Wayland? (Score:4, Interesting)
Retrofit your monolithic binary blob into a wayland capable architecture and you'll have addressed many concerns such as KMS, EGL, etc.
Supporting it on Tegra would be a step towards running standard accelerated Linux on an ARM phone or tablet and you'll be the slashdot nerd's platform of choice ahead of Adreno, Mali, PowerVR, VideoCore etc.
Re:Ugh, this makes me mad. (Score:3, Interesting)
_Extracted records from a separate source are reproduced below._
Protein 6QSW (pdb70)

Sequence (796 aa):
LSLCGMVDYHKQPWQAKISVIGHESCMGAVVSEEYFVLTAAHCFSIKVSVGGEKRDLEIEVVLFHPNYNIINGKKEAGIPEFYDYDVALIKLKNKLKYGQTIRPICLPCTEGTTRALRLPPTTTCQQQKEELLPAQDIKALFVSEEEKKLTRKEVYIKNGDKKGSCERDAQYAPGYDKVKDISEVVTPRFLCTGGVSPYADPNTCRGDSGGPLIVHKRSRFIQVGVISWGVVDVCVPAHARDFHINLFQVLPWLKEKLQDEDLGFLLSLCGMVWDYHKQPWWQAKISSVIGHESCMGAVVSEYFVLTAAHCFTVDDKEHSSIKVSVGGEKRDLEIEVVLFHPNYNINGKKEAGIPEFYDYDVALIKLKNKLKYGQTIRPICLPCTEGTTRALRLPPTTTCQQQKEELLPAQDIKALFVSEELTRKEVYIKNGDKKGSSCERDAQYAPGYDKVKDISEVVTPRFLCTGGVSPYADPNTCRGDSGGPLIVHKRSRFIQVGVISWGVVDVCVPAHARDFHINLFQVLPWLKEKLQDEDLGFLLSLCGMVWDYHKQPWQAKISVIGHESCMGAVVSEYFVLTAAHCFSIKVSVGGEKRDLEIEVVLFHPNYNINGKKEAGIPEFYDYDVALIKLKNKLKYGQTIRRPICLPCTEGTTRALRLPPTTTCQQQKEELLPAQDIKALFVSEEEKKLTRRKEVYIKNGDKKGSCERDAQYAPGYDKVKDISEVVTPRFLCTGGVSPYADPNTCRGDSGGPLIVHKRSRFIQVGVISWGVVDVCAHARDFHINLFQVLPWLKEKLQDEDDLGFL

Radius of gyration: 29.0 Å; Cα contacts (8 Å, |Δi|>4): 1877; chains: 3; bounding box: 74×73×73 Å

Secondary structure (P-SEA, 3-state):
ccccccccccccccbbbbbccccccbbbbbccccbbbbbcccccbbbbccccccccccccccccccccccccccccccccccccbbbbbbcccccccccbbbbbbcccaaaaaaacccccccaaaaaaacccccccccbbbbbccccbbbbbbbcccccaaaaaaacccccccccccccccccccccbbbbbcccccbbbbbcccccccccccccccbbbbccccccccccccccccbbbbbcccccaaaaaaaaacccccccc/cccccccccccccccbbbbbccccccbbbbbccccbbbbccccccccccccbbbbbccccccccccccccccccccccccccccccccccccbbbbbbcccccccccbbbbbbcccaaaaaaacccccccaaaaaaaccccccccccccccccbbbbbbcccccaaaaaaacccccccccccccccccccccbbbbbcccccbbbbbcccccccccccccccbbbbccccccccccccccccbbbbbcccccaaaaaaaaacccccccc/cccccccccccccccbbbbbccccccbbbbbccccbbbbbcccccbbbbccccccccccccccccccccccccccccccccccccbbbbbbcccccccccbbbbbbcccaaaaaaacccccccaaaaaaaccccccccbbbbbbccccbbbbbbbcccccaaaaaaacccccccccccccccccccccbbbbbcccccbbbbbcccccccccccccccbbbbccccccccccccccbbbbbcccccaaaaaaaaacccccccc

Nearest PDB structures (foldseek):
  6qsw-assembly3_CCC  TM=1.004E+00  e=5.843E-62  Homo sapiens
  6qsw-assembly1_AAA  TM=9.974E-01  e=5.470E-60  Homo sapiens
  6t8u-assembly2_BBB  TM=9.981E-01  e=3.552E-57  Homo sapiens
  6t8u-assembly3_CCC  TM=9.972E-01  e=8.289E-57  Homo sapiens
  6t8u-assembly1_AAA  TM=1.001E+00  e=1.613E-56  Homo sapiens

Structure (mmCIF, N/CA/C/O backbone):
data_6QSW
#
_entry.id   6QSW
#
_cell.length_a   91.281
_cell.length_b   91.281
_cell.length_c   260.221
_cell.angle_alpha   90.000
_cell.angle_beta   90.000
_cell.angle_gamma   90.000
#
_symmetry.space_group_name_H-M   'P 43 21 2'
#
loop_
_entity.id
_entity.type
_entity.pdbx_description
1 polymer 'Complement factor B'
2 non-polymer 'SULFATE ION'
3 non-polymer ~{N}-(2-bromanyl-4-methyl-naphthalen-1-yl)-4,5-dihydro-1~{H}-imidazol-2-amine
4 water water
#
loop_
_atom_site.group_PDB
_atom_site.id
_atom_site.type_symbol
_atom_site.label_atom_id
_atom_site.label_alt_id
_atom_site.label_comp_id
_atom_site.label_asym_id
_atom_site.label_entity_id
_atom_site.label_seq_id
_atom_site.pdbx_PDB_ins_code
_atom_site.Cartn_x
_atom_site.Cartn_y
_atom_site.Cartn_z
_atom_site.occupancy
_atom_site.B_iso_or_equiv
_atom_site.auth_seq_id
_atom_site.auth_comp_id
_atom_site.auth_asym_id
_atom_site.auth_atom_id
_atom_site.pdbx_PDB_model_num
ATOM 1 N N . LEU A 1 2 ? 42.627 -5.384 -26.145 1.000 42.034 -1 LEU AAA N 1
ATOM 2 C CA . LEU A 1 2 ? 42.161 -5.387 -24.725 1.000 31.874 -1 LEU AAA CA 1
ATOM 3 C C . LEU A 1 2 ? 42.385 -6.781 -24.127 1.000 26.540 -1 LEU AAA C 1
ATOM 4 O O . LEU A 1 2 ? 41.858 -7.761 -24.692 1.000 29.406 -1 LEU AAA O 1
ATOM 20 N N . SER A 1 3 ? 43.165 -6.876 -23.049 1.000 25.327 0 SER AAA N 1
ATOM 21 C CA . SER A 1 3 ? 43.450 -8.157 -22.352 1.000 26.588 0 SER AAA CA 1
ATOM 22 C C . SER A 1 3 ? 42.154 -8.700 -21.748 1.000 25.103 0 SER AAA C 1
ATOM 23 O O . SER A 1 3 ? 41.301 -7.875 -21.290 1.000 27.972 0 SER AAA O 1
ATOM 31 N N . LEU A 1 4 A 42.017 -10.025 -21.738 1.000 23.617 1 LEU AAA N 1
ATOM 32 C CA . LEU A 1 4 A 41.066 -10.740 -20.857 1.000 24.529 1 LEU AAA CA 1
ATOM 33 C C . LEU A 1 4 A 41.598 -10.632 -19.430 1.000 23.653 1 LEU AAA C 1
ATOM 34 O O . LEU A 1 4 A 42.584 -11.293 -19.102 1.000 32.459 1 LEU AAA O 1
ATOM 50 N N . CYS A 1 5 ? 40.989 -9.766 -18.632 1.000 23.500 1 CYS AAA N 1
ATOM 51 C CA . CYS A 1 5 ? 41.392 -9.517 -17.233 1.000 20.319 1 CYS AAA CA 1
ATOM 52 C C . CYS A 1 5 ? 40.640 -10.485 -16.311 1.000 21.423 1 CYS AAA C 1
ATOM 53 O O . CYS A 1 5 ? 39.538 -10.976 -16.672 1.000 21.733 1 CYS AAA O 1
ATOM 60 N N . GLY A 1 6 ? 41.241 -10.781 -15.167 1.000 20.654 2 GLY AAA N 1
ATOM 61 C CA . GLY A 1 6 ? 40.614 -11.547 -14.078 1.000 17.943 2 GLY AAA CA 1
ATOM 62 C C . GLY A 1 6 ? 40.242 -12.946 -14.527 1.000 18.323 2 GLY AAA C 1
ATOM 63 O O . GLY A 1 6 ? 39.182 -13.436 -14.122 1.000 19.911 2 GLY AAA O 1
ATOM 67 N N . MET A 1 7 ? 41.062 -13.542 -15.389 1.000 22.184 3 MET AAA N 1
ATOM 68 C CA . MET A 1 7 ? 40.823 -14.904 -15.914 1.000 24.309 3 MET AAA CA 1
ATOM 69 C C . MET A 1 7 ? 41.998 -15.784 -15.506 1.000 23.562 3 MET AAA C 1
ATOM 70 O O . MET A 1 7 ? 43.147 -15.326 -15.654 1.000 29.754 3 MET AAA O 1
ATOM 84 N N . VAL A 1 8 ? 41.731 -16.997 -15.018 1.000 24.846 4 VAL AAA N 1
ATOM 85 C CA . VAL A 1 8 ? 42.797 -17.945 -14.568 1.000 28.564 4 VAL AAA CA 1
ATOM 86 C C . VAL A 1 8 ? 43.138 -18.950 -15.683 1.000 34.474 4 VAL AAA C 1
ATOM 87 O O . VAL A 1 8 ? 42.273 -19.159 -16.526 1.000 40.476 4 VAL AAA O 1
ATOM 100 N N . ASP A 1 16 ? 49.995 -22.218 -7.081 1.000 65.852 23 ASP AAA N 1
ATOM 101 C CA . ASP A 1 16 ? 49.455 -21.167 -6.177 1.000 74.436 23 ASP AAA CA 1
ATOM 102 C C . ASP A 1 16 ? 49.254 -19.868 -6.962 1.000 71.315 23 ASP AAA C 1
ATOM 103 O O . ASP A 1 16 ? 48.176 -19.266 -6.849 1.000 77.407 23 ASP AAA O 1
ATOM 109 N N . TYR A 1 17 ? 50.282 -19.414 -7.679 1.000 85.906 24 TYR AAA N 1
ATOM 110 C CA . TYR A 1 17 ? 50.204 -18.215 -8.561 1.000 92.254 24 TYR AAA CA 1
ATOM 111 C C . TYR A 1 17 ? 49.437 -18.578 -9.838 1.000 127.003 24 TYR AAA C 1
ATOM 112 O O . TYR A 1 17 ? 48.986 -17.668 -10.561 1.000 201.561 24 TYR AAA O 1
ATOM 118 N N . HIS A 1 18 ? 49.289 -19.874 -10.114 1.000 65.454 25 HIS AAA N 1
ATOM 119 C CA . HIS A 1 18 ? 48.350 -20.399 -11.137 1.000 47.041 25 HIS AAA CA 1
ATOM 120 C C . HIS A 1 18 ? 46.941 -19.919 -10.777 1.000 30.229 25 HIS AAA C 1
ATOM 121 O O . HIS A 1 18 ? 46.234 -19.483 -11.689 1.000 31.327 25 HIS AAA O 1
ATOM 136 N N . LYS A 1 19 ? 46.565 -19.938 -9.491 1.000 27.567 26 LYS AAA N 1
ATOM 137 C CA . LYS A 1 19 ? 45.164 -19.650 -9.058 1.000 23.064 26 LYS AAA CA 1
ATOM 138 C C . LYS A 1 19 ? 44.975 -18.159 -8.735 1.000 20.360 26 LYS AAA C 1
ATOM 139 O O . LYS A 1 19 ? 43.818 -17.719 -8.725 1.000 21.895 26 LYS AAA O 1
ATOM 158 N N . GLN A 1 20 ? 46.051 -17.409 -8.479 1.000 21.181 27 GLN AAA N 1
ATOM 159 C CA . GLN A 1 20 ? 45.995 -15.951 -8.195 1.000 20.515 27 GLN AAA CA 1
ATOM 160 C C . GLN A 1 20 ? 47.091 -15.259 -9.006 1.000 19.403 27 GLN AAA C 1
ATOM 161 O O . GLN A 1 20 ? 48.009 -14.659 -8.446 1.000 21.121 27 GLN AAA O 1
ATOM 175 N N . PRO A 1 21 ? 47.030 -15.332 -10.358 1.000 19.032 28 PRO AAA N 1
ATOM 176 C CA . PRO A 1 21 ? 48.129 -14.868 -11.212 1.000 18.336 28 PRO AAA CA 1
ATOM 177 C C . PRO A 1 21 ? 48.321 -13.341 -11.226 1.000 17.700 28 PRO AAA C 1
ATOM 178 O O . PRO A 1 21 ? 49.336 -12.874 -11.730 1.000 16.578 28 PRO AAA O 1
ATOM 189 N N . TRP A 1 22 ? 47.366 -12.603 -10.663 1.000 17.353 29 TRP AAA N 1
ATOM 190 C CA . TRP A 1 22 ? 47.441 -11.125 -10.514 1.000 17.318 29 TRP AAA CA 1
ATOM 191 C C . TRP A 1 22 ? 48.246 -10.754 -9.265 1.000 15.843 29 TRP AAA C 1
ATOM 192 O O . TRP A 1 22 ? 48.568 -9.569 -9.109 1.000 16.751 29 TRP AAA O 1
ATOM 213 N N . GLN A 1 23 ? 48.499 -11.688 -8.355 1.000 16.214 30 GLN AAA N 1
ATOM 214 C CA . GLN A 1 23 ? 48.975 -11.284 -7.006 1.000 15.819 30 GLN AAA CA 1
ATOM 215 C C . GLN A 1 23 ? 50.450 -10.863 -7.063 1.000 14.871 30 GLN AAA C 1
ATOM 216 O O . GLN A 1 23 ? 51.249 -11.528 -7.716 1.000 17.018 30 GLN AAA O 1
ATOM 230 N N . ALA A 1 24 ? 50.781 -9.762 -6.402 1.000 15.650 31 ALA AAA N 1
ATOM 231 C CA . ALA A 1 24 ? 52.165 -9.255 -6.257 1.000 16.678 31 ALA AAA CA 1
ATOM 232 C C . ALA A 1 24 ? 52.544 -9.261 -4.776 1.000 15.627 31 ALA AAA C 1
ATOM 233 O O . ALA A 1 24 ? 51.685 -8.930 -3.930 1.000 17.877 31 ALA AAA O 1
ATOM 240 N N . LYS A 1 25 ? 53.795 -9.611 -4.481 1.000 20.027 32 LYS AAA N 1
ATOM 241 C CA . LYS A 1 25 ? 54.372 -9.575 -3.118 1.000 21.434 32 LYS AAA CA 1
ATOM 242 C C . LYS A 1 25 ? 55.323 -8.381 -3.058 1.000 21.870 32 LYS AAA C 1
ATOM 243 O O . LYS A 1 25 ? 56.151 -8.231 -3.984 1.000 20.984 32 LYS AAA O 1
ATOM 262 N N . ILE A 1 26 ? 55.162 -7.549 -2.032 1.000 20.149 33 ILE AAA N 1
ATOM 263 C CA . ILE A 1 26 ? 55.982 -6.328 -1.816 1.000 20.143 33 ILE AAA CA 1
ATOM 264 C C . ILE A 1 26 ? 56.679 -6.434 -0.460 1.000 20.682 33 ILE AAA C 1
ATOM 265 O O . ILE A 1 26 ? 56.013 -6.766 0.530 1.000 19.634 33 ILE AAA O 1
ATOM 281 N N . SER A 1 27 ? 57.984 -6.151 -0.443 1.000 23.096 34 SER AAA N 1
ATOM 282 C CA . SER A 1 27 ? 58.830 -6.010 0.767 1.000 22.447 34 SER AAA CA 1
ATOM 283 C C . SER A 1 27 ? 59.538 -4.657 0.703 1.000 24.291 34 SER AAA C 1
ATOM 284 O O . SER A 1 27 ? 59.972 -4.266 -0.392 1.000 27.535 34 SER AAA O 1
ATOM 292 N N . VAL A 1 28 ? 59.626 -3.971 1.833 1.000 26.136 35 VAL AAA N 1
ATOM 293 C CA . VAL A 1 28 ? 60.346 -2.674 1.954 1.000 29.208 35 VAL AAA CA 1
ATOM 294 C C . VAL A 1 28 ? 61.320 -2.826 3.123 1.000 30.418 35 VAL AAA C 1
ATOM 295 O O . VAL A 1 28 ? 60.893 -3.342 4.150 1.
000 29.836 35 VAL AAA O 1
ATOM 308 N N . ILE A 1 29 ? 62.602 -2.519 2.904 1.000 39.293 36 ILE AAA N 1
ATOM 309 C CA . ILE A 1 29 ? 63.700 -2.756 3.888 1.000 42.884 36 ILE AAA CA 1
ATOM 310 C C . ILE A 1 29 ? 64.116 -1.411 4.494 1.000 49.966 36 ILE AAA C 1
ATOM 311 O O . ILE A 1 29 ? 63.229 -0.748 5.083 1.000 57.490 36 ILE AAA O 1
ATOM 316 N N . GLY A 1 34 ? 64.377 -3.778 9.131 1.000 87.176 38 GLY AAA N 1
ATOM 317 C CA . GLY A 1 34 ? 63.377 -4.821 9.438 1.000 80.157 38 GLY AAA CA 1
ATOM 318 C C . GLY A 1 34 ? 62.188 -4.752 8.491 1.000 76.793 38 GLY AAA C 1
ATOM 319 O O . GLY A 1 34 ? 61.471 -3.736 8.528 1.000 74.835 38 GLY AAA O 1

I don't think NVIDIA is doing anything wrong, but I'm sick of hearing the profit motive used as a euphemism for antisocial or greedy behavior. That's not the way capitalism is supposed to work and everybody needs to know this. Any business textbook will tell you that the profit motive is not meant to be synonymous with greed, but in practice that is how most Americans think of it. I don't know how people got tricked or corrupted into this way of thinking but we're all paying the price now as fraud played a huge part in the economy's destruction.
Re:Ugh, this makes me mad. (Score:4, Interesting)
I would think that the Nouveau project would prefer to keep nVidia people/developers out of the source - they cannot risk there being any "polution" of intellectual property. ...
Not necessarily. We don't need their source code, just more information about their API. And as was recently ruled in the Oracle vs Google case regarding Java, API's can not be copyrighted [slashdot.org].
Lawyers should first classify what the company can divulge (and their answer: Nothing), before anyone from nVidia even thinks about looking at the Nouveau source.
Not their source code -- just the API for their hardware! Not that I expect that Nvidia's management will allow their engineers to divulge any API information (even just a little), but for us that's what's most important.
Re:Of course (Score:5, Interesting)
you don't quite understand the problem here - the HW manufacturer can offer a single Windows binary (or 2 or 3 at worst). But with Linux, they have to recompile a version for every (well...) version of the kernel that's out there. If the driver system had a stable ABI that never changed, then the HW manufacturers could deliver a single binary built "for linux" and would expect it to work. Currently, they have no such guarantee.
You wonder why Linux on the desktop never took off? There's no business benefit to the manufacturers to support it. Sure, its technically better, but that means diddly squat in the real world especially when the answer is to recompile from source. You're never going to get Nvidia's source code, so accept that and start to deal with it with a technical solution rather than an idealistic one.